2. Open Addressing #

In open addressing, all entry records are stored in the bucket array itself. When a new entry has to be inserted, the buckets are examined, starting with the hashed-to slot and proceeding in some probe sequence, until an unoccupied slot is found.

Implementing a Hash Table with Chaining #

Let’s implement a basic hash table using chaining for collision resolution:

class HashTable:
    def __init__(self, size=10):
        self.size = size
        self.table = [[] for _ in range(self.size)]

    def _hash(self, key):
        return hash(key) % self.size

    def insert(self, key, value):
        index = self._hash(key)
        for item in self.table[index]:
            if item[0] == key:
                item[1] = value
                return
        self.table[index].append([key, value])

    def get(self, key):
        index = self._hash(key)
        for item in self.table[index]:
            if item[0] == key:
                return item[1]
        raise KeyError(key)

    def remove(self, key):
        index = self._hash(key)
        for i, item in enumerate(self.table[index]):
            if item[0] == key:
                del self.table[index][i]
                return
        raise KeyError(key)

    def __str__(self):
        return str(self.table)

# Example usage
ht = HashTable()
ht.insert("apple", 5)
ht.insert("banana", 7)
ht.insert("orange", 3)

print(ht)
print(ht.get("banana"))  # Output: 7

ht.remove("banana")
print(ht)

try:
    ht.get("banana")
except KeyError:
    print("KeyError: 'banana' not found")

Time Complexity #

For a good hash function and a reasonable load factor:

  • Insert: O(1) average case, O(n) worst case
  • Delete: O(1) average case, O(n) worst case
  • Search: O(1) average case, O(n) worst case

Where n is the number of key-value pairs in the hash table.

Load Factor and Resizing #

The load factor of a hash table is the ratio of the number of stored elements to the size of the hash table. As the load factor increases, the probability of collisions increases.

To maintain performance, the hash table should be resized when the load factor exceeds a certain threshold (typically 0.7 or 0.75). Resizing involves creating a new, larger array and rehashing all existing elements.
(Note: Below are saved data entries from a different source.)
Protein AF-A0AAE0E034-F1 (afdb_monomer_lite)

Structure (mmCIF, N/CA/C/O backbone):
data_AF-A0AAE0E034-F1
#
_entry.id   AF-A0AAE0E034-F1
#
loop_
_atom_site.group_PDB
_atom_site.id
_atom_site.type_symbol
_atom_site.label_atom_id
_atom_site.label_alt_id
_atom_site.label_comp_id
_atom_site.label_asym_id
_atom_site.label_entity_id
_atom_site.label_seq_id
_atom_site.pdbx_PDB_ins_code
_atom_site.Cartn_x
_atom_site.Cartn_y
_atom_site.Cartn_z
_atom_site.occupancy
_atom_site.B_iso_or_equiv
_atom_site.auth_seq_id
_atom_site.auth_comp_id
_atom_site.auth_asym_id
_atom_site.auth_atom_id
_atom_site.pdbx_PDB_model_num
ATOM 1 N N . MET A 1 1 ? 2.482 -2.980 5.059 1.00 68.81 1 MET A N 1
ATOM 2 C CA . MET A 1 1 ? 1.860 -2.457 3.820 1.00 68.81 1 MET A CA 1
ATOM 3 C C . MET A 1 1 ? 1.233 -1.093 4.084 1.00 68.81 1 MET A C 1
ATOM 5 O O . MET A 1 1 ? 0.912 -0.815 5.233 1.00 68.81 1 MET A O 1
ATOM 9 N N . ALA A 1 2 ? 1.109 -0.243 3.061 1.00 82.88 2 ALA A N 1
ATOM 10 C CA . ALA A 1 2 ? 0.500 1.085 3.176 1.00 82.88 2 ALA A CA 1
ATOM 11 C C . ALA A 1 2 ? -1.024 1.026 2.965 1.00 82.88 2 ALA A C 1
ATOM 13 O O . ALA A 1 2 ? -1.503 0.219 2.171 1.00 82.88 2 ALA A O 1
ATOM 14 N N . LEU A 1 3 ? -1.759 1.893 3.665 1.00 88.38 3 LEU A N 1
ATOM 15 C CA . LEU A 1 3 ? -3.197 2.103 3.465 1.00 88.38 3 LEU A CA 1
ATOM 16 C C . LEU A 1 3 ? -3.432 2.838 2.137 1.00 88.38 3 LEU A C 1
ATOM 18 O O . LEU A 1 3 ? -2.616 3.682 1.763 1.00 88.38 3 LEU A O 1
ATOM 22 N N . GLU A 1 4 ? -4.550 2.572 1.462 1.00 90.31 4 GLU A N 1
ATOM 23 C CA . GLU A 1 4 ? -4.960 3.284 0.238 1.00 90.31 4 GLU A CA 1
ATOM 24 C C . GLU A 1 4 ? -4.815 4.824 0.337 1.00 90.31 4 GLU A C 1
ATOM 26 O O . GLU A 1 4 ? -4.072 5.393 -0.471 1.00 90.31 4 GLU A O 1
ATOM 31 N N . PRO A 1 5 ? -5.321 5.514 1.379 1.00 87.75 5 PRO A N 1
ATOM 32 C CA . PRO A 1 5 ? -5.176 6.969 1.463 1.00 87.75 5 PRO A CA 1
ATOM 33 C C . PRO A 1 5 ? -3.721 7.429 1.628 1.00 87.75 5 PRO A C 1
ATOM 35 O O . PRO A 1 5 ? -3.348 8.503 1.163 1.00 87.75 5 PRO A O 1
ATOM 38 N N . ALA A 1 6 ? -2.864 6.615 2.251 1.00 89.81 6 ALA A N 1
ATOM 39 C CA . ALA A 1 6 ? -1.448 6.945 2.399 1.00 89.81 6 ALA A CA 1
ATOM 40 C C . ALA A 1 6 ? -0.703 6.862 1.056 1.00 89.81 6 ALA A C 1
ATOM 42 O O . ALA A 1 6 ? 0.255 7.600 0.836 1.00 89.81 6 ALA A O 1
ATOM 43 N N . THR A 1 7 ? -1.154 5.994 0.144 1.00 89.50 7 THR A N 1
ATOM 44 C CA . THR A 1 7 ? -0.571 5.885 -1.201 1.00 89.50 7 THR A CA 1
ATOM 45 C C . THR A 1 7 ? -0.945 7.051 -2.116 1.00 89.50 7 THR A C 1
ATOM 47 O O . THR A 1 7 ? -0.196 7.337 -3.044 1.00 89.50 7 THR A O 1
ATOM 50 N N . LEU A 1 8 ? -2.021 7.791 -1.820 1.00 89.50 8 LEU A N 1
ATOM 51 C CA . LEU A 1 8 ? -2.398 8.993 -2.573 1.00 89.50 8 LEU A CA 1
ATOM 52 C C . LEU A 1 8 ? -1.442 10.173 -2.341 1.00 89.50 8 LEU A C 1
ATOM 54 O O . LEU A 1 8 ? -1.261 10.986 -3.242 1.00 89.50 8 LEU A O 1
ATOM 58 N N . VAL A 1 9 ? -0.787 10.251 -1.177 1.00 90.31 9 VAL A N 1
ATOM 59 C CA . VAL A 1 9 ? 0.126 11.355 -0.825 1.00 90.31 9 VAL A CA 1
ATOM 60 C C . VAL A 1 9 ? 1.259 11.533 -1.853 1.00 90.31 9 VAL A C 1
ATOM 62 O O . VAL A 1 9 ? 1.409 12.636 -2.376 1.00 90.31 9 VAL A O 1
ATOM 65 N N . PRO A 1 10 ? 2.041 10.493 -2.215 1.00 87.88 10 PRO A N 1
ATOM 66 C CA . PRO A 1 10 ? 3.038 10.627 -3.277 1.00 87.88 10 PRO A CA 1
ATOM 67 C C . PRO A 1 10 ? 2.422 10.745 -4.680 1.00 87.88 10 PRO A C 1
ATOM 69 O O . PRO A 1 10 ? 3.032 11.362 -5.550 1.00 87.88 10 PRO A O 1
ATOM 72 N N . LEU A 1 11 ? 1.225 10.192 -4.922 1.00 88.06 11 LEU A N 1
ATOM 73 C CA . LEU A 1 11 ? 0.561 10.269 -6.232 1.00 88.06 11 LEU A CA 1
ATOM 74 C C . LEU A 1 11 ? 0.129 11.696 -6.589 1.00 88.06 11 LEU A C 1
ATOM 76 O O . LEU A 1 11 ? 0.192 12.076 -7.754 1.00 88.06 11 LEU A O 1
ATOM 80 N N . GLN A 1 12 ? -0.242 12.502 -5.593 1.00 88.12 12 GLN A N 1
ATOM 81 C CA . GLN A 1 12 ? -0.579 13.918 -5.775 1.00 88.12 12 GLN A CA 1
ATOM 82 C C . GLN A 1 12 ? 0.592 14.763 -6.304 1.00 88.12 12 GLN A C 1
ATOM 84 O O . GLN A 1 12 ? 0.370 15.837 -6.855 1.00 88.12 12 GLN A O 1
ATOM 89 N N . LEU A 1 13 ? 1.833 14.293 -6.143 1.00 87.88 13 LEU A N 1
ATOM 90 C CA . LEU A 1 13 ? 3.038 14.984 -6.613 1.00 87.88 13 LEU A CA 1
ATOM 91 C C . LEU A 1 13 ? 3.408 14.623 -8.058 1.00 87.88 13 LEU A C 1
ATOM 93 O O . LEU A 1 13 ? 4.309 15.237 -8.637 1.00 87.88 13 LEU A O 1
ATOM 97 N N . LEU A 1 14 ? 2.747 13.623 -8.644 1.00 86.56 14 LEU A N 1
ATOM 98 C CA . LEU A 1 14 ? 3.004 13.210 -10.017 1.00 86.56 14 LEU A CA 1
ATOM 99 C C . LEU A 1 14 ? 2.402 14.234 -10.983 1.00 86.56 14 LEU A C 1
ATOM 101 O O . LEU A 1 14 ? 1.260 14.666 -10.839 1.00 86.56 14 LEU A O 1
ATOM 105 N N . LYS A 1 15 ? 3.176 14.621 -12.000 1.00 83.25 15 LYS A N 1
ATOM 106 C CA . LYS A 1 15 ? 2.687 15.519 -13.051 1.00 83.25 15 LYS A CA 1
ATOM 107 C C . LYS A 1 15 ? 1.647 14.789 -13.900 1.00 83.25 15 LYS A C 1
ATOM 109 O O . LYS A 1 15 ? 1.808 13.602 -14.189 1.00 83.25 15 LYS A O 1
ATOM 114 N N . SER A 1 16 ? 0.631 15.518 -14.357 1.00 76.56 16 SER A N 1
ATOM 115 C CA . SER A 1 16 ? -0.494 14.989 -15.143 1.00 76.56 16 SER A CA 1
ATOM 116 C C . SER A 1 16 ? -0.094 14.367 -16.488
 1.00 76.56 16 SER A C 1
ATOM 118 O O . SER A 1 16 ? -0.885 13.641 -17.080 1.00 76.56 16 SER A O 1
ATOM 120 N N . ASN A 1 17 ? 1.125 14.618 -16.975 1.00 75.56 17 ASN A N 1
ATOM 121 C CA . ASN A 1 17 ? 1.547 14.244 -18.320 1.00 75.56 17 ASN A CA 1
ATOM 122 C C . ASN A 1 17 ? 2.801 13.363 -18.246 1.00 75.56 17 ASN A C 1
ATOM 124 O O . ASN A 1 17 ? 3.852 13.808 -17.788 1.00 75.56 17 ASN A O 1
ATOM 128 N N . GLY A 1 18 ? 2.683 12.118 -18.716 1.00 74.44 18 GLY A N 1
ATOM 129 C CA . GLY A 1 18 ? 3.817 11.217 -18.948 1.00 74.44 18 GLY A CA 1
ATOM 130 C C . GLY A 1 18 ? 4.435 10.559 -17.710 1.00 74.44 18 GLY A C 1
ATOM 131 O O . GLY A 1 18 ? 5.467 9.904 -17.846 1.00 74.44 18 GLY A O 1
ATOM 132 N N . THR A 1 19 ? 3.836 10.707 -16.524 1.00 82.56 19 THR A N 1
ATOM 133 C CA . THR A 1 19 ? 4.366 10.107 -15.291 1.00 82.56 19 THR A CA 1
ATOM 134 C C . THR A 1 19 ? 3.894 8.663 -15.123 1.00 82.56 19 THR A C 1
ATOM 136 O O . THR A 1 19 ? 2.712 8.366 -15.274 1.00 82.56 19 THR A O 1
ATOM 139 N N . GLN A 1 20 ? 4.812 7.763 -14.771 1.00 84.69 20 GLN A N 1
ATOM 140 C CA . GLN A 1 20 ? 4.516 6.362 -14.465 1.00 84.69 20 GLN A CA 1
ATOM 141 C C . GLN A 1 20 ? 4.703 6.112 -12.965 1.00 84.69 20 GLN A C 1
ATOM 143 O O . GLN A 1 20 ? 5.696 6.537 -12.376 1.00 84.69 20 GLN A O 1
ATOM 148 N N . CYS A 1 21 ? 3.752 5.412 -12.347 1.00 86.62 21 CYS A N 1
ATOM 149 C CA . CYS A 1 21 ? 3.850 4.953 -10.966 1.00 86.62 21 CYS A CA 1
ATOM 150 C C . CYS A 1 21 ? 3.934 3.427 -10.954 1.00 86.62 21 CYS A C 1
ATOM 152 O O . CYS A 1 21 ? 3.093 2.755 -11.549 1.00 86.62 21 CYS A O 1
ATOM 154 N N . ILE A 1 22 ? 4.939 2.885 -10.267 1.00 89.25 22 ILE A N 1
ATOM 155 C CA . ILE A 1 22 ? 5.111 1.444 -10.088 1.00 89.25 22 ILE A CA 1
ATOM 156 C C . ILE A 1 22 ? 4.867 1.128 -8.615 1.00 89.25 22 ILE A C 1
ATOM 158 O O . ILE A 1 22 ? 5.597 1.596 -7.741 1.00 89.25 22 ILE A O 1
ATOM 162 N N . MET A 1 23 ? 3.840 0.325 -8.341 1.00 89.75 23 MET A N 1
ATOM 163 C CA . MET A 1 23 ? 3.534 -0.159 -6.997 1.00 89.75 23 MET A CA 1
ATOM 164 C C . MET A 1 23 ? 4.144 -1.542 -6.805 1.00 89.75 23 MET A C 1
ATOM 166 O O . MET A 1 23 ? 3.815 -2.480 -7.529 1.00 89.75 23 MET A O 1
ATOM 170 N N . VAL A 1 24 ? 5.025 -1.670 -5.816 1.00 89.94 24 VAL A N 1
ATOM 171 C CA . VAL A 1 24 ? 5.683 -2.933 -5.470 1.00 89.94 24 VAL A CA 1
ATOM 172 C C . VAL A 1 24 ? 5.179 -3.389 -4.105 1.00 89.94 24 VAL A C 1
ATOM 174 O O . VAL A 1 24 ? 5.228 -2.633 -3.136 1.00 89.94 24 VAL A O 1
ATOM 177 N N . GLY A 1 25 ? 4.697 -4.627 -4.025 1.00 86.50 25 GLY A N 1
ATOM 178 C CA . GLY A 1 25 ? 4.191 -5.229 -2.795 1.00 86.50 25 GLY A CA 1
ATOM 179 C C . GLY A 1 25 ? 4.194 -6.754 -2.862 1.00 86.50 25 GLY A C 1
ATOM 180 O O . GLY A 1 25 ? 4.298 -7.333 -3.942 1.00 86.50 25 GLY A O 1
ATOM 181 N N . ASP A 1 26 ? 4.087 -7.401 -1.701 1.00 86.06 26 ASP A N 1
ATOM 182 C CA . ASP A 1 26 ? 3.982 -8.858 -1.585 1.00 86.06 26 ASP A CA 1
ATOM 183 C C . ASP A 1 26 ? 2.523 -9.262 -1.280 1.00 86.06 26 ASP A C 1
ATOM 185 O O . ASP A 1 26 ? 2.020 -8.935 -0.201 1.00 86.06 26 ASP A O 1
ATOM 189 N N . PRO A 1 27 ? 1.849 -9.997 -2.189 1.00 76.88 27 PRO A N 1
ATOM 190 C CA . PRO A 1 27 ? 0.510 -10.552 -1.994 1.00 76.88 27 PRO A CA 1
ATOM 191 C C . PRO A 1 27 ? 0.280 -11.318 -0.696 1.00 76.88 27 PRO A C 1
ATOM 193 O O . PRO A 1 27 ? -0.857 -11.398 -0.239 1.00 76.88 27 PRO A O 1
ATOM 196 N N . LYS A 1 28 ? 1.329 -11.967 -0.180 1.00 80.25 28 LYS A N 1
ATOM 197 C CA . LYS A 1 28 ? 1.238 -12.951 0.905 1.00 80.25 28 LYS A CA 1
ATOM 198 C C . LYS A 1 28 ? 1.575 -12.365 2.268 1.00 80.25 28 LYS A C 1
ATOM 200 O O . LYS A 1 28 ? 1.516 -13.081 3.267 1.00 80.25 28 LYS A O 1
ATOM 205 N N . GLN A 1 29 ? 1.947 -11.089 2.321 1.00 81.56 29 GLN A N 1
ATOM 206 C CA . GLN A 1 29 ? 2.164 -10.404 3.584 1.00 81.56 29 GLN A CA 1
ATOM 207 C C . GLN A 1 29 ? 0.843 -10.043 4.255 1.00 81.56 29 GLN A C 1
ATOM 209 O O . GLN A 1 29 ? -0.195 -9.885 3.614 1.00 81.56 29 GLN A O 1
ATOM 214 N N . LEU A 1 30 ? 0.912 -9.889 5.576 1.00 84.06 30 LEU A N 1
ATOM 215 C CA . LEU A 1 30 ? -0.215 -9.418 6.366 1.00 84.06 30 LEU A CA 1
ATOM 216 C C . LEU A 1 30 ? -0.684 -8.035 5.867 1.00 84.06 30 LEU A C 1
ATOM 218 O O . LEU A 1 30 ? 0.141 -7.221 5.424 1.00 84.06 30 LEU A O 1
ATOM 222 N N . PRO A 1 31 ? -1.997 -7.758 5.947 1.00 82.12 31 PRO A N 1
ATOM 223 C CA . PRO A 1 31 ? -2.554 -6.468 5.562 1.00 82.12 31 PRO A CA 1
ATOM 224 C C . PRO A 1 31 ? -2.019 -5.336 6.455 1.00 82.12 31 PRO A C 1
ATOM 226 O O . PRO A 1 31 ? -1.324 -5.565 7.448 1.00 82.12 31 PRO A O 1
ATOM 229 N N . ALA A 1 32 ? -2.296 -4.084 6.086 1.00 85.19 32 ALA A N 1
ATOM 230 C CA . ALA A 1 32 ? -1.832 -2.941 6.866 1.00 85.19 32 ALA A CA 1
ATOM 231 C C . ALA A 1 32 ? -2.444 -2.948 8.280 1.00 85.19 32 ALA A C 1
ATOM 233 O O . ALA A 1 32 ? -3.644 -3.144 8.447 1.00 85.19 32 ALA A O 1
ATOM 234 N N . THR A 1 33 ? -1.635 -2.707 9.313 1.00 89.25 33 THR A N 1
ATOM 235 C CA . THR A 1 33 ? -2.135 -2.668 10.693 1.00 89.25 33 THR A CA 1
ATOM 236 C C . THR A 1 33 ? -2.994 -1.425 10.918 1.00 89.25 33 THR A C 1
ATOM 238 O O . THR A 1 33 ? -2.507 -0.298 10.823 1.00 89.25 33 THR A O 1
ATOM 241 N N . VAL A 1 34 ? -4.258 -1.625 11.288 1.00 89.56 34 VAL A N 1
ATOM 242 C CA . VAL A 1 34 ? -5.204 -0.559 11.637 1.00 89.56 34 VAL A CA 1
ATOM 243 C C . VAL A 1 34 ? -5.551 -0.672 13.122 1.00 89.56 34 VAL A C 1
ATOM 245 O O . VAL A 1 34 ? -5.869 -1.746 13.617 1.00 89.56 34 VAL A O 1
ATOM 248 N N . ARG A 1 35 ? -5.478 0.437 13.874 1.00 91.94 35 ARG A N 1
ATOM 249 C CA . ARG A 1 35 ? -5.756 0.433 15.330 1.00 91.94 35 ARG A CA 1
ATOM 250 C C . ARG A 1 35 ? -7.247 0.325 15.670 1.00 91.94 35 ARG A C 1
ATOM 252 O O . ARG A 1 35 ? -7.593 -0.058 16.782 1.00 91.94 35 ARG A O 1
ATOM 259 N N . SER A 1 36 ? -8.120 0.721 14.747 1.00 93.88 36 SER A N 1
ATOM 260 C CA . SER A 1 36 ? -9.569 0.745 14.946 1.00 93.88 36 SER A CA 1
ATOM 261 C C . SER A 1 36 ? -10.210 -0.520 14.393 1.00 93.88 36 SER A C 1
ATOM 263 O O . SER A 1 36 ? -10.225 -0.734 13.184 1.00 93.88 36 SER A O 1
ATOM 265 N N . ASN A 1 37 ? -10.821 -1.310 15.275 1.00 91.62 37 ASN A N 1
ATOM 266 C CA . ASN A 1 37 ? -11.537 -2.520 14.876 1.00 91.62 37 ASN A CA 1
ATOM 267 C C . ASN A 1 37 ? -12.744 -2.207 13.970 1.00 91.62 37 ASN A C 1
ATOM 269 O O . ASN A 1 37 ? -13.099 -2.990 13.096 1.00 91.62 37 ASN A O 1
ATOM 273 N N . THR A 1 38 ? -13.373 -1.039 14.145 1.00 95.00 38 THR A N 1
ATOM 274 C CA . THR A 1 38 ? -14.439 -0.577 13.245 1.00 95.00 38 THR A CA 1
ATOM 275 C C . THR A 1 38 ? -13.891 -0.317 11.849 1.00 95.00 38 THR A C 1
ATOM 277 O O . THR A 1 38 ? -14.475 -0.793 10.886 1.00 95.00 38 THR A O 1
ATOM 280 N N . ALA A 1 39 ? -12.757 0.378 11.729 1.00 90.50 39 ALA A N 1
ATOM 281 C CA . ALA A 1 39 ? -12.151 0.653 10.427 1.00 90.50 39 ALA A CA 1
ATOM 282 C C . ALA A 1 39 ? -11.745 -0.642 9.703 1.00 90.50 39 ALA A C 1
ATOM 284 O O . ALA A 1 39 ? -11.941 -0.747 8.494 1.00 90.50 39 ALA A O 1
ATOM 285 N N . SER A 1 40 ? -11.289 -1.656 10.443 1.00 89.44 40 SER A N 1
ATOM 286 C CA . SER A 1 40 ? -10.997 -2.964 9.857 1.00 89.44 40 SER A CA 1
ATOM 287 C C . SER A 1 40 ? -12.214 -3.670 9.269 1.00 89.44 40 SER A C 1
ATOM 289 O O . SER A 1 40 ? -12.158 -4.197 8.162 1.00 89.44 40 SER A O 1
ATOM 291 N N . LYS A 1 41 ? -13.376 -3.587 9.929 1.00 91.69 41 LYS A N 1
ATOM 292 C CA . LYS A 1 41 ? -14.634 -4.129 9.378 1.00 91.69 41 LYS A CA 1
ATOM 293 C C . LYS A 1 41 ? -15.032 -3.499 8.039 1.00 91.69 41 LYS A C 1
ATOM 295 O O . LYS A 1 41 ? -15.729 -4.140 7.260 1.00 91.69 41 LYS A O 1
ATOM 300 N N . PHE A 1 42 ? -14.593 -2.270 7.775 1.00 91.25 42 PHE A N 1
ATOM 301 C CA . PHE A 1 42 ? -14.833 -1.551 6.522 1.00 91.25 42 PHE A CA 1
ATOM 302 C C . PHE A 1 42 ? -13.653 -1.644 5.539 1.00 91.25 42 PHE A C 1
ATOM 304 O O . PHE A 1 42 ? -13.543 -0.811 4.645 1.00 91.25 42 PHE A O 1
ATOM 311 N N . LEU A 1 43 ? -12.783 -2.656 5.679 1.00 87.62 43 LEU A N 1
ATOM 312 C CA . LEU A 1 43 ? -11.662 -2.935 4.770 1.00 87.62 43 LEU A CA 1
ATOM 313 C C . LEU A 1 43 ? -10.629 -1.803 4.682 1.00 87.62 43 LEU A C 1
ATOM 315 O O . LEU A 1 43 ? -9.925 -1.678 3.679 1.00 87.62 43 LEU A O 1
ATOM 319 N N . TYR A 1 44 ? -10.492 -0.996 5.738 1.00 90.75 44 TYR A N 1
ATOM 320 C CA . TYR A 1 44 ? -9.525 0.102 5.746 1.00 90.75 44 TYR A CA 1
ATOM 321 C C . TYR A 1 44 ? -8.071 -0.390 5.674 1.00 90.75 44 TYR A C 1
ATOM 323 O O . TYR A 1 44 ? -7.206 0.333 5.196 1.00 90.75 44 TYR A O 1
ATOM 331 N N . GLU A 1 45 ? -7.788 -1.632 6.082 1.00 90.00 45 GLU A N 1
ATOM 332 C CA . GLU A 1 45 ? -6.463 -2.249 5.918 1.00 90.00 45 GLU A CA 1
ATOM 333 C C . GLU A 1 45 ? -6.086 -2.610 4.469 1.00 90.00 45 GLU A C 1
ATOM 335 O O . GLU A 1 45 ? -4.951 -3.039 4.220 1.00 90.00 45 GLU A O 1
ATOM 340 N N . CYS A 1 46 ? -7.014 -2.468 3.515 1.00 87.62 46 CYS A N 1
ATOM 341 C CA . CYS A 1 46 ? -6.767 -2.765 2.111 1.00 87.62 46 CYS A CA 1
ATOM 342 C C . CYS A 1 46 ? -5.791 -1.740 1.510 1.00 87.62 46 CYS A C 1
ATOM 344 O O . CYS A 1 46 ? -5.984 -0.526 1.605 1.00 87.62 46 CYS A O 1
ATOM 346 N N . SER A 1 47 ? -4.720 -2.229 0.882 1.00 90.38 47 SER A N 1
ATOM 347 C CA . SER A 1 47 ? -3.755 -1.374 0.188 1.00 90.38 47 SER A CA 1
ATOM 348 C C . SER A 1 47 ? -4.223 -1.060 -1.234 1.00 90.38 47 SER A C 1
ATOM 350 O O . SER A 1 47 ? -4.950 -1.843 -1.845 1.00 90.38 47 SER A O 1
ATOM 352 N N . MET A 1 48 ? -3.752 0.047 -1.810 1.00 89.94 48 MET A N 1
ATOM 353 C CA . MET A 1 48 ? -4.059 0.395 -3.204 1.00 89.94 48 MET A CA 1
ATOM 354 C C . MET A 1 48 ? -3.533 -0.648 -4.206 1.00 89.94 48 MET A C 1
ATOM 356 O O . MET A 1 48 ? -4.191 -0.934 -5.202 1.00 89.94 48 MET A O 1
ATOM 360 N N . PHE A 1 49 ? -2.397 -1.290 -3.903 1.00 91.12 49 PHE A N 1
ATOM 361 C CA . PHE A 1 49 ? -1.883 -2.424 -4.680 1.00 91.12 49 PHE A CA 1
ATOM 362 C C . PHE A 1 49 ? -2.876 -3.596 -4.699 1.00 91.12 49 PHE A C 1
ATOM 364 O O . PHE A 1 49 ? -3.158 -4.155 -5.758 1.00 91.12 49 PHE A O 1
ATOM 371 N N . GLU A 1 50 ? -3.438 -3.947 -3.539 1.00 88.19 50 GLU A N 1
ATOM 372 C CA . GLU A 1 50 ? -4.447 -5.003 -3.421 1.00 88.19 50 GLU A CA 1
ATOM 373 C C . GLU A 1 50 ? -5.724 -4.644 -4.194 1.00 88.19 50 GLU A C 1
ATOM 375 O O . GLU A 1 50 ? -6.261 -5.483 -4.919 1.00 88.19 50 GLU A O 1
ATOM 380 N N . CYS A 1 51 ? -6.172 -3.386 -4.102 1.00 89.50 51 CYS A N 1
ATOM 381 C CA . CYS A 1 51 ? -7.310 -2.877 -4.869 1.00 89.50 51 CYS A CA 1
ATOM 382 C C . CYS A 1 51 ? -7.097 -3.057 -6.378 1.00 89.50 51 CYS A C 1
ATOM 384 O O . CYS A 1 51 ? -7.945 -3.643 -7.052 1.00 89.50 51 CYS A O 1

Applications of Hash Tables #

  1. Database Indexing: For quick data retrieval.
  2. Caches: To store and retrieve data quickly.
  3. Symbol Tables: In compilers and interpreters.
  4. Associative Arrays: Implementation in many programming languages.
  5. Cryptography: For storing passwords securely.
  6. Blockchain: For efficient data storage and retrieval.

Advantages and Disadvantages #

Advantages: #

  1. Fast lookups: Average time complexity of O(1) for search, insert, and delete.
  2. Flexible keys: Can use complex objects as keys.

Disadvantages: #

  1. Unordered: Unlike arrays or linked lists, hash tables are inherently unordered.
  2. Collisions: Need to handle collisions, which can degrade performance.
  3. Space overhead: May require more memory than arrays.

Exercise #

  1. Implement a hash table using open addressing with linear probing for collision resolution.
  2. Create a function to find the first non-repeating character in a string using a hash table.
  3. Implement a method to resize the hash table when the load factor exceeds 0.75.

Summary #

Today, we explored Hash Tables, a powerful data structure that provides efficient key-value pair storage and retrieval. We discussed the core concepts of hash functions and collision resolution techniques, and implemented a basic hash table using chaining.

Understanding hash tables is crucial for solving a wide range of problems efficiently, especially those involving quick lookups or avoiding duplicate values. As we progress through this challenge, you’ll find hash tables being used in various algorithms and applications.